A young assistant professor in the department of brain and cognitive sciences, she had twice failed to persuade the university that a senior member of her department, T. Florian Jaeger, was a sexual predator who had to be stopped. Twice it had investigated him and found insufficient evidence that he had violated university policy.
With the federal complaint, Ms. Kidd took her grievances a step further, joining a growing group of allies in accusing the university of retaliating against them.
On Friday, she and eight other current and former professors and students at Rochester took the next step in their battle to prove that the university not only was wrong about Mr. Jaeger, but that it had violated their rights by portraying them as gossips and liars.

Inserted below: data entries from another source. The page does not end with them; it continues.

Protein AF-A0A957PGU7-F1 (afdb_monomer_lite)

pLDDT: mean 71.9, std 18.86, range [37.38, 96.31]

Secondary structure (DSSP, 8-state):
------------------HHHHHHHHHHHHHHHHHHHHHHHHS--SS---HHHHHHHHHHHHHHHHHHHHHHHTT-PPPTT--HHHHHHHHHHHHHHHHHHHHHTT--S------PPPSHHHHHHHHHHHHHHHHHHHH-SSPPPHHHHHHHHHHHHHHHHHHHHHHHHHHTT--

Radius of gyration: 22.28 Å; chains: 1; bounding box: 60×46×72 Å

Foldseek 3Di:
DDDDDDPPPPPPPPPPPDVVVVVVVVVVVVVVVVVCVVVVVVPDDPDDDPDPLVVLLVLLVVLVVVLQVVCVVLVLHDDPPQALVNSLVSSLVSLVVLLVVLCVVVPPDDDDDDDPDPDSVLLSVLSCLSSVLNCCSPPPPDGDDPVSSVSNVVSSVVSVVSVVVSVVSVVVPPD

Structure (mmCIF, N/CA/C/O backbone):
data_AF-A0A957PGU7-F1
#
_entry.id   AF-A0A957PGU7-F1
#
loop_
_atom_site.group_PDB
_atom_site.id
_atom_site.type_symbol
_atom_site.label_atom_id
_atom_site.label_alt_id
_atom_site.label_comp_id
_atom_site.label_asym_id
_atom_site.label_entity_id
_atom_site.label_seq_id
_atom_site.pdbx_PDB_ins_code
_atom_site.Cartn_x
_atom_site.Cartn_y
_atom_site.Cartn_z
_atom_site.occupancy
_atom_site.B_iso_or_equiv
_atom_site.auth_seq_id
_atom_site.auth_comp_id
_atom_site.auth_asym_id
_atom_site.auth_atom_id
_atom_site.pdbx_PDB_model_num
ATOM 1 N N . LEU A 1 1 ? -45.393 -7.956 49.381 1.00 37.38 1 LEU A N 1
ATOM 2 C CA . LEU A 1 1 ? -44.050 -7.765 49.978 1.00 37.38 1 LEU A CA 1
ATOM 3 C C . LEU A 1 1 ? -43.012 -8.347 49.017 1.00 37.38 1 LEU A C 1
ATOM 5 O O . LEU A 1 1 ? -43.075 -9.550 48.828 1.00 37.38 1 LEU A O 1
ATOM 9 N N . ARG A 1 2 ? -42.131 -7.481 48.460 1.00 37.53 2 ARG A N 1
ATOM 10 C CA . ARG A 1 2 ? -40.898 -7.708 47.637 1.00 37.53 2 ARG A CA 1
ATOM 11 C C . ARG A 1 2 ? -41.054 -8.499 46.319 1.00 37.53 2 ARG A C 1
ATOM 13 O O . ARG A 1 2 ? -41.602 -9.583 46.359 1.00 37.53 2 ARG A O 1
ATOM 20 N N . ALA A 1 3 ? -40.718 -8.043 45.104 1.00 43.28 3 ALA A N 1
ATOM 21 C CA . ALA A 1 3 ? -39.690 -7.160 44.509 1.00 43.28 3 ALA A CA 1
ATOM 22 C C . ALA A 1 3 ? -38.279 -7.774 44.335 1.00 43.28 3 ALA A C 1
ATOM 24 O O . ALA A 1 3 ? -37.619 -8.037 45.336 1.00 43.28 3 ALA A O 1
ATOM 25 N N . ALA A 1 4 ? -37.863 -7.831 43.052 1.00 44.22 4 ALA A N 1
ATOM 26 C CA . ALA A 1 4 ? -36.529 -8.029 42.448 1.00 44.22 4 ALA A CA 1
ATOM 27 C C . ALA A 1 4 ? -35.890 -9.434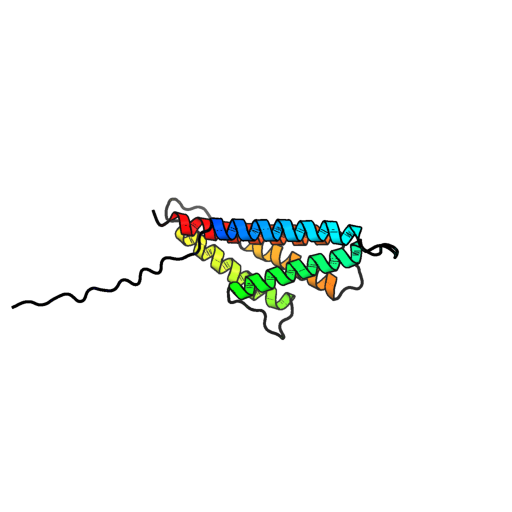 42.578 1.00 44.22 4 ALA A C 1
ATOM 29 O O . ALA A 1 4 ? -35.960 -10.042 43.635 1.00 44.22 4 ALA A O 1
ATOM 30 N N . ALA A 1 5 ? -35.262 -10.021 41.556 1.00 39.47 5 ALA A N 1
ATOM 31 C CA . ALA A 1 5 ? -34.609 -9.432 40.391 1.00 39.47 5 ALA A CA 1
ATOM 32 C C . ALA A 1 5 ? -34.765 -10.327 39.147 1.00 39.47 5 ALA A C 1
ATOM 34 O O . ALA A 1 5 ? -34.657 -11.548 39.243 1.00 39.47 5 ALA A O 1
ATOM 35 N N . GLN A 1 6 ? -35.006 -9.703 37.991 1.00 42.62 6 GLN A N 1
ATOM 36 C CA . GLN A 1 6 ? -34.593 -10.247 36.702 1.00 42.62 6 GLN A CA 1
ATOM 37 C C . GLN A 1 6 ? -33.111 -10.633 36.809 1.00 42.62 6 GLN A C 1
ATOM 39 O O . GLN A 1 6 ? -32.280 -9.768 37.077 1.00 42.62 6 GLN A O 1
ATOM 44 N N . GLU A 1 7 ? -32.795 -11.912 36.620 1.00 44.22 7 GLU A N 1
ATOM 45 C CA . GLU A 1 7 ? -31.452 -12.330 36.228 1.00 44.22 7 GLU A CA 1
ATOM 46 C C . GLU A 1 7 ? -31.142 -11.641 34.895 1.00 44.22 7 GLU A C 1
ATOM 48 O O . GLU A 1 7 ? -31.722 -11.965 33.857 1.00 44.22 7 GLU A O 1
ATOM 53 N N . GLU A 1 8 ? -30.288 -10.620 34.958 1.00 42.69 8 GLU A N 1
ATOM 54 C CA . GLU A 1 8 ? -29.485 -10.168 33.829 1.00 42.69 8 GLU A CA 1
ATOM 55 C C . GLU A 1 8 ? -28.760 -11.396 33.285 1.00 42.69 8 GLU A C 1
ATOM 57 O O . GLU A 1 8 ? -27.819 -11.911 33.887 1.00 42.69 8 GLU A O 1
ATOM 62 N N . ILE A 1 9 ? -29.250 -11.902 32.157 1.00 44.50 9 ILE A N 1
ATOM 63 C CA . ILE A 1 9 ? -28.478 -12.772 31.285 1.00 44.50 9 ILE A CA 1
ATOM 64 C C . ILE A 1 9 ? -27.385 -11.866 30.727 1.00 44.50 9 ILE A C 1
ATOM 66 O O . ILE A 1 9 ? -27.583 -11.172 29.731 1.00 44.50 9 ILE A O 1
ATOM 70 N N . ASP A 1 10 ? -26.270 -11.803 31.446 1.00 43.97 10 ASP A N 1
ATOM 71 C CA . ASP A 1 10 ? -25.019 -11.288 30.924 1.00 43.97 10 ASP A CA 1
ATOM 72 C C . ASP A 1 10 ? -24.615 -12.249 29.803 1.00 43.97 10 ASP A C 1
ATOM 74 O O . ASP A 1 10 ? -24.146 -13.364 30.036 1.00 43.97 10 ASP A O 1
ATOM 78 N N . GLU A 1 11 ? -24.936 -11.876 28.564 1.00 40.59 11 GLU A N 1
ATOM 79 C CA . GLU A 1 11 ? -24.408 -12.522 27.370 1.00 40.59 11 GLU A CA 1
ATOM 80 C C . GLU A 1 11 ? -22.905 -12.226 27.322 1.00 40.59 11 GLU A C 1
ATOM 82 O O . GLU A 1 11 ? -22.437 -11.395 26.541 1.00 40.59 11 GLU A O 1
ATOM 87 N N . SER A 1 12 ? -22.135 -12.894 28.183 1.00 47.31 12 SER A N 1
ATOM 88 C CA . SER A 1 12 ? -20.684 -12.884 28.132 1.00 47.31 12 SER A CA 1
ATOM 89 C C . SER A 1 12 ? -20.285 -13.526 26.805 1.00 47.31 12 SER A C 1
ATOM 91 O O . SER A 1 12 ? -20.301 -14.745 26.629 1.00 47.31 12 SER A O 1
ATOM 93 N N . ARG A 1 13 ? -20.004 -12.681 25.813 1.00 52.00 13 ARG A N 1
ATOM 94 C CA . ARG A 1 13 ? -19.452 -13.088 24.523 1.00 52.00 13 ARG A CA 1
ATOM 95 C C . ARG A 1 13 ? -18.028 -13.556 24.769 1.00 52.00 13 ARG A C 1
ATOM 97 O O . ARG A 1 13 ? -17.096 -12.765 24.675 1.00 52.00 13 ARG A O 1
ATOM 104 N N . GLU A 1 14 ? -17.865 -14.833 25.095 1.00 39.06 14 GLU A N 1
ATOM 105 C CA . GLU A 1 14 ? -16.555 -15.473 25.100 1.00 39.06 14 GLU A CA 1
ATOM 106 C C . GLU A 1 14 ? -15.983 -15.363 23.683 1.00 39.06 14 GLU A C 1
ATOM 108 O O . GLU A 1 14 ? -16.429 -16.017 22.737 1.00 39.06 14 GLU A O 1
ATOM 113 N N . SER A 1 15 ? -15.049 -14.432 23.512 1.00 45.88 15 SER A N 1
ATOM 114 C CA . SER A 1 15 ? -14.353 -14.207 22.256 1.00 45.88 15 SER A CA 1
ATOM 115 C C . SER A 1 15 ? -13.513 -15.448 21.947 1.00 45.88 15 SER A C 1
ATOM 117 O O . SER A 1 15 ? -12.479 -15.683 22.564 1.00 45.88 15 SER A O 1
ATOM 119 N N . ILE A 1 16 ? -13.943 -16.260 20.975 1.00 51.47 16 ILE A N 1
ATOM 120 C CA . ILE A 1 16 ? -13.202 -17.431 20.456 1.00 51.47 16 ILE A CA 1
ATOM 121 C C . ILE A 1 16 ? -12.053 -16.958 19.531 1.00 51.47 16 ILE A C 1
ATOM 123 O O . ILE A 1 16 ? -11.768 -17.542 18.488 1.00 51.47 16 ILE A O 1
ATOM 127 N N . LEU A 1 17 ? -11.402 -15.845 19.866 1.00 42.97 17 LEU A N 1
ATOM 128 C CA . LEU A 1 17 ? -10.204 -15.345 19.198 1.00 42.97 17 LEU A CA 1
ATOM 129 C C . LEU A 1 17 ? -8.996 -15.721 20.055 1.00 42.97 17 LEU A C 1
ATOM 131 O O . LEU A 1 17 ? -8.398 -14.888 20.721 1.00 42.97 17 LEU A O 1
ATOM 135 N N . SER A 1 18 ? -8.636 -17.006 20.065 1.00 54.22 18 SER A N 1
ATOM 136 C CA . SER A 1 18 ? -7.378 -17.434 20.683 1.00 54.22 18 SER A CA 1
ATOM 137 C C . SER A 1 18 ? -6.212 -16.943 19.818 1.00 54.22 18 SER A C 1
ATOM 139 O O . SER A 1 18 ? -6.046 -17.418 18.690 1.00 54.22 18 SER A O 1
ATOM 141 N N . ALA A 1 19 ? -5.407 -16.008 20.333 1.00 54.56 19 ALA A N 1
ATOM 142 C CA . ALA A 1 19 ? -4.219 -15.463 19.665 1.00 54.56 19 ALA A CA 1
ATOM 143 C C . ALA A 1 19 ? -3.278 -16.571 19.142 1.00 54.56 19 ALA A C 1
ATOM 145 O O . ALA A 1 19 ? -2.815 -16.512 18.001 1.00 54.56 19 ALA A O 1
ATOM 146 N N . ASP A 1 20 ? -3.141 -17.661 19.902 1.00 52.84 20 ASP A N 1
ATOM 147 C CA . ASP A 1 20 ? -2.361 -18.846 19.524 1.00 52.84 20 ASP A CA 1
ATOM 148 C C . ASP A 1 20 ? -2.880 -19.544 18.253 1.00 52.84 20 ASP A C 1
ATOM 150 O O . ASP A 1 20 ? -2.106 -20.078 17.453 1.00 52.84 20 ASP A O 1
ATOM 154 N N . LEU A 1 21 ? -4.199 -19.540 18.021 1.00 52.03 21 LEU A N 1
ATOM 155 C CA . LEU A 1 21 ? -4.802 -20.156 16.837 1.00 52.03 21 LEU A CA 1
ATOM 156 C C . LEU A 1 21 ? -4.555 -19.295 15.591 1.00 52.03 21 LEU A C 1
ATOM 158 O O . LEU A 1 21 ? -4.306 -19.833 14.511 1.00 52.03 21 LEU A O 1
ATOM 162 N N . LEU A 1 22 ? -4.597 -17.969 15.732 1.00 56.50 22 LEU A N 1
ATOM 163 C CA . LEU A 1 22 ? -4.316 -17.036 14.642 1.00 56.50 22 LEU A CA 1
ATOM 164 C C . LEU A 1 22 ? -2.834 -17.041 14.261 1.00 56.50 22 LEU A C 1
ATOM 166 O O . LEU A 1 22 ? -2.525 -17.083 13.071 1.00 56.50 22 LEU A O 1
ATOM 170 N N . GLU A 1 23 ? -1.918 -17.101 15.228 1.00 57.94 23 GLU A N 1
ATOM 171 C CA . GLU A 1 23 ? -0.479 -17.237 14.972 1.00 57.94 23 GLU A CA 1
ATOM 172 C C . GLU A 1 23 ? -0.144 -18.584 14.306 1.00 57.94 23 GLU A C 1
ATOM 174 O O . GLU A 1 23 ? 0.611 -18.658 13.324 1.00 57.94 23 GLU A O 1
ATOM 179 N N . ALA A 1 24 ? -0.777 -19.668 14.763 1.00 56.59 24 ALA A N 1
ATOM 180 C CA . ALA A 1 24 ? -0.663 -20.973 14.120 1.00 56.59 24 ALA A CA 1
ATOM 181 C C . ALA A 1 24 ? -1.218 -20.958 12.681 1.00 56.59 24 ALA A C 1
ATOM 183 O O . ALA A 1 24 ? -0.640 -21.579 11.783 1.00 56.59 24 ALA A O 1
ATOM 184 N N . GLN A 1 25 ? -2.303 -20.225 12.416 1.00 56.69 25 GLN A N 1
ATOM 185 C CA . GLN A 1 25 ? -2.863 -20.077 11.069 1.00 56.69 25 GLN A CA 1
ATOM 186 C C . GLN A 1 25 ? -1.985 -19.193 10.162 1.00 56.69 25 GLN A C 1
ATOM 188 O O . GLN A 1 25 ? -1.731 -19.565 9.012 1.00 56.69 25 GLN A O 1
ATOM 193 N N . LEU A 1 26 ? -1.438 -18.089 10.679 1.00 65.06 26 LEU A N 1
ATOM 194 C CA . LEU A 1 26 ? -0.533 -17.172 9.970 1.00 65.06 26 LEU A CA 1
ATOM 195 C C . LEU A 1 26 ? 0.804 -17.823 9.619 1.00 65.06 26 LEU A C 1
ATOM 197 O O . LEU A 1 26 ? 1.268 -17.716 8.482 1.00 65.06 26 LEU A O 1
ATOM 201 N N . SER A 1 27 ? 1.406 -18.555 10.557 1.00 58.16 27 SER A N 1
ATOM 202 C CA . SER A 1 27 ? 2.677 -19.248 10.329 1.00 58.16 27 SER A CA 1
ATOM 203 C C . SER A 1 27 ? 2.541 -20.378 9.302 1.00 58.16 27 SER A C 1
ATOM 205 O O . SER A 1 27 ? 3.441 -20.587 8.483 1.00 58.16 27 SER A O 1
ATOM 207 N N . ASN A 1 28 ? 1.400 -21.072 9.273 1.00 58.75 28 ASN A N 1
ATOM 208 C CA . ASN A 1 28 ? 1.104 -22.084 8.259 1.00 58.75 28 ASN A CA 1
ATOM 209 C C . ASN A 1 28 ? 0.832 -21.466 6.882 1.00 58.75 28 ASN A C 1
ATOM 211 O O . ASN A 1 28 ? 1.266 -22.016 5.866 1.00 58.75 28 ASN A O 1
ATOM 215 N N . LEU A 1 29 ? 0.193 -20.297 6.827 1.00 64.56 29 LEU A N 1
ATOM 216 C CA . LEU A 1 29 ? 0.068 -19.510 5.599 1.00 64.56 29 LEU A CA 1
ATOM 217 C C . LEU A 1 29 ? 1.439 -19.054 5.083 1.00 64.56 29 LEU A C 1
ATOM 219 O O . LEU A 1 29 ? 1.734 -19.258 3.907 1.00 64.56 29 LEU A O 1
ATOM 223 N N . TRP A 1 30 ? 2.317 -18.561 5.957 1.00 60.47 30 TRP A N 1
ATOM 224 C CA . TRP A 1 30 ? 3.684 -18.154 5.614 1.00 60.47 30 TRP A CA 1
ATOM 225 C C . TRP A 1 30 ? 4.554 -19.313 5.118 1.00 60.47 30 TRP A C 1
ATOM 227 O O . TRP A 1 30 ? 5.236 -19.188 4.100 1.00 60.47 30 TRP A O 1
ATOM 237 N N . LYS A 1 31 ? 4.495 -20.477 5.774 1.00 63.69 31 LYS A N 1
ATOM 238 C CA . LYS A 1 31 ? 5.225 -21.685 5.350 1.00 63.69 31 LYS A CA 1
ATOM 239 C C . LYS A 1 31 ? 4.741 -22.199 3.993 1.00 63.69 31 LYS A C 1
ATOM 241 O O . LYS A 1 31 ? 5.557 -22.569 3.149 1.00 63.69 31 LYS A O 1
ATOM 246 N N . ASN A 1 32 ? 3.429 -22.185 3.754 1.00 64.62 32 ASN A N 1
ATOM 247 C CA . ASN A 1 32 ? 2.849 -22.613 2.480 1.00 64.62 32 ASN A CA 1
ATOM 248 C C . ASN A 1 32 ? 3.127 -21.620 1.349 1.00 64.62 32 ASN A C 1
ATOM 250 O O . ASN A 1 32 ? 3.378 -22.034 0.216 1.00 64.62 32 ASN A O 1
ATOM 254 N N . LEU A 1 33 ? 3.132 -20.326 1.656 1.00 60.56 33 LEU A N 1
ATOM 255 C CA . LEU A 1 33 ? 3.475 -19.270 0.717 1.00 60.56 33 LEU A CA 1
ATOM 256 C C . LEU A 1 33 ? 4.957 -19.373 0.313 1.00 60.56 33 LEU A C 1
ATOM 258 O O . LEU A 1 33 ? 5.261 -19.509 -0.870 1.00 60.56 33 LEU A O 1
ATOM 262 N N . MET A 1 34 ? 5.867 -19.473 1.285 1.00 64.56 34 MET A N 1
ATOM 263 C CA . MET A 1 34 ? 7.305 -19.678 1.051 1.00 64.56 34 MET A CA 1
ATOM 264 C C . MET A 1 34 ? 7.612 -21.003 0.329 1.00 64.56 34 MET A C 1
ATOM 266 O O . MET A 1 34 ? 8.487 -21.067 -0.536 1.00 64.56 34 MET A O 1
ATOM 270 N N . GLY A 1 35 ? 6.866 -22.072 0.627 1.00 58.97 35 GLY A N 1
ATOM 271 C CA . GLY A 1 35 ? 6.996 -23.366 -0.047 1.00 58.97 35 GLY A CA 1
ATOM 272 C C . GLY A 1 35 ? 6.510 -23.358 -1.501 1.00 58.97 35 GLY A C 1
ATOM 273 O O . GLY A 1 35 ? 7.106 -24.020 -2.354 1.00 58.97 35 GLY A O 1
ATOM 274 N N . ARG A 1 36 ? 5.459 -22.587 -1.811 1.00 59.16 36 ARG A N 1
ATOM 275 C CA . ARG A 1 36 ? 4.978 -22.378 -3.187 1.00 59.16 36 ARG A CA 1
ATOM 276 C C . ARG A 1 36 ? 5.962 -21.554 -4.010 1.00 59.16 36 ARG A C 1
ATOM 278 O O . ARG A 1 36 ? 6.183 -21.897 -5.166 1.00 59.16 36 ARG A O 1
ATOM 285 N N . PHE A 1 37 ? 6.617 -20.566 -3.405 1.00 50.94 37 PHE A N 1
ATOM 286 C CA . PHE A 1 37 ? 7.677 -19.800 -4.064 1.00 50.94 37 PHE A CA 1
ATOM 287 C C . PHE A 1 37 ? 8.891 -20.661 -4.440 1.00 50.94 37 PHE A C 1
ATOM 289 O O . PHE A 1 37 ? 9.429 -20.501 -5.531 1.00 50.94 37 PHE A O 1
ATOM 296 N N . ARG A 1 38 ? 9.275 -21.642 -3.611 1.00 57.03 38 ARG A N 1
ATOM 297 C CA . ARG A 1 38 ? 10.358 -22.583 -3.959 1.00 57.03 38 ARG A CA 1
ATOM 298 C C . ARG A 1 38 ? 9.972 -23.613 -5.023 1.00 57.03 38 ARG A C 1
ATOM 300 O O . ARG A 1 38 ? 10.774 -23.880 -5.906 1.00 57.03 38 ARG A O 1
ATOM 307 N N . ARG A 1 39 ? 8.764 -24.190 -4.969 1.00 51.44 39 ARG A N 1
ATOM 308 C CA . ARG A 1 39 ? 8.335 -25.211 -5.953 1.00 51.44 39 ARG A CA 1
ATOM 309 C C . ARG A 1 39 ? 7.949 -24.630 -7.314 1.00 51.44 39 ARG A C 1
ATOM 311 O O . ARG A 1 39 ? 8.123 -25.308 -8.317 1.00 51.44 39 ARG A O 1
ATOM 318 N N . ALA A 1 40 ? 7.434 -23.402 -7.362 1.00 52.75 40 ALA A N 1
ATOM 319 C CA . ALA A 1 40 ? 7.119 -22.732 -8.624 1.00 52.75 40 ALA A CA 1
ATOM 320 C C . ALA A 1 40 ? 8.385 -22.325 -9.399 1.00 52.75 40 ALA A C 1
ATOM 322 O O . ALA A 1 40 ? 8.373 -22.371 -10.624 1.00 52.75 40 ALA A O 1
ATOM 323 N N . ALA A 1 41 ? 9.475 -21.996 -8.695 1.00 52.84 41 ALA A N 1
ATOM 324 C CA . ALA A 1 41 ? 10.769 -21.687 -9.304 1.00 52.84 41 ALA A CA 1
ATOM 325 C C . ALA A 1 41 ? 11.420 -22.905 -9.991 1.00 52.84 41 ALA A C 1
ATOM 327 O O . ALA A 1 41 ? 12.120 -22.746 -10.984 1.00 52.84 41 ALA A O 1
ATOM 328 N N . ASP A 1 42 ? 11.161 -24.116 -9.491 1.00 52.81 42 ASP A N 1
ATOM 329 C CA . ASP A 1 42 ? 11.815 -25.345 -9.966 1.00 52.81 42 ASP A CA 1
ATOM 330 C C . ASP A 1 42 ? 11.050 -26.036 -11.117 1.00 52.81 42 ASP A C 1
ATOM 332 O O . ASP A 1 42 ? 11.605 -26.844 -11.855 1.00 52.81 42 ASP A O 1
ATOM 336 N N . ALA A 1 43 ? 9.761 -25.719 -11.301 1.00 53.84 43 ALA A N 1
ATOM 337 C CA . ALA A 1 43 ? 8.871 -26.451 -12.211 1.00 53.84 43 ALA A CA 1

The challenge came in a lawsuit filed in U.S. District Court against the university, its president, Joel Seligman, and provost, Robert L. Clark.
The nearly 200-page lawsuit is the latest damaging headline for the university over its handling of Mr. Jaeger’s case. The suit has raised questions about how a case involving one professor can spiral so quickly out of control, leaving a group of women to feel that they have no recourse but the courts, and creating an expensive public-relations nightmare for the university.
The president issued a statement on Friday to trustees and members of his cabinet informing them of the lawsuit and reminding them that “many of the allegations were thoroughly investigated by the university and could not be substantiated.”
“The university, too,” he added, “is interested in the truth, and is now free to respond vigorously and publicly to the claims that have been made against us.”
He said that he was saddened by “the damage this controversy has caused” to the university, and that he hoped the justice system can resolve the issues raised in the lawsuit “so that our community can begin to heal, and can once again focus fully on what we are all here to do.”
‘Silence Breakers’
Under normal circumstances, a university might be pleased to learn that two of its professors had been featured in Time magazine. But the article that came out last week featured two of the plaintiffs in the lawsuit — Ms. Kidd and an associate professor in her department, Jessica F. Cantlon. They were among the “Silence Breakers” whom Time selected as its 2017 “person of the year” for speaking out about sexual harassment. The two have been at the forefront of efforts to convince the university that Mr. Jaeger had slept with or pressured students for sex, used illegal drugs with students, and regularly crossed personal and professional boundaries while insisting, incorrectly, that his bosses condoned the behavior.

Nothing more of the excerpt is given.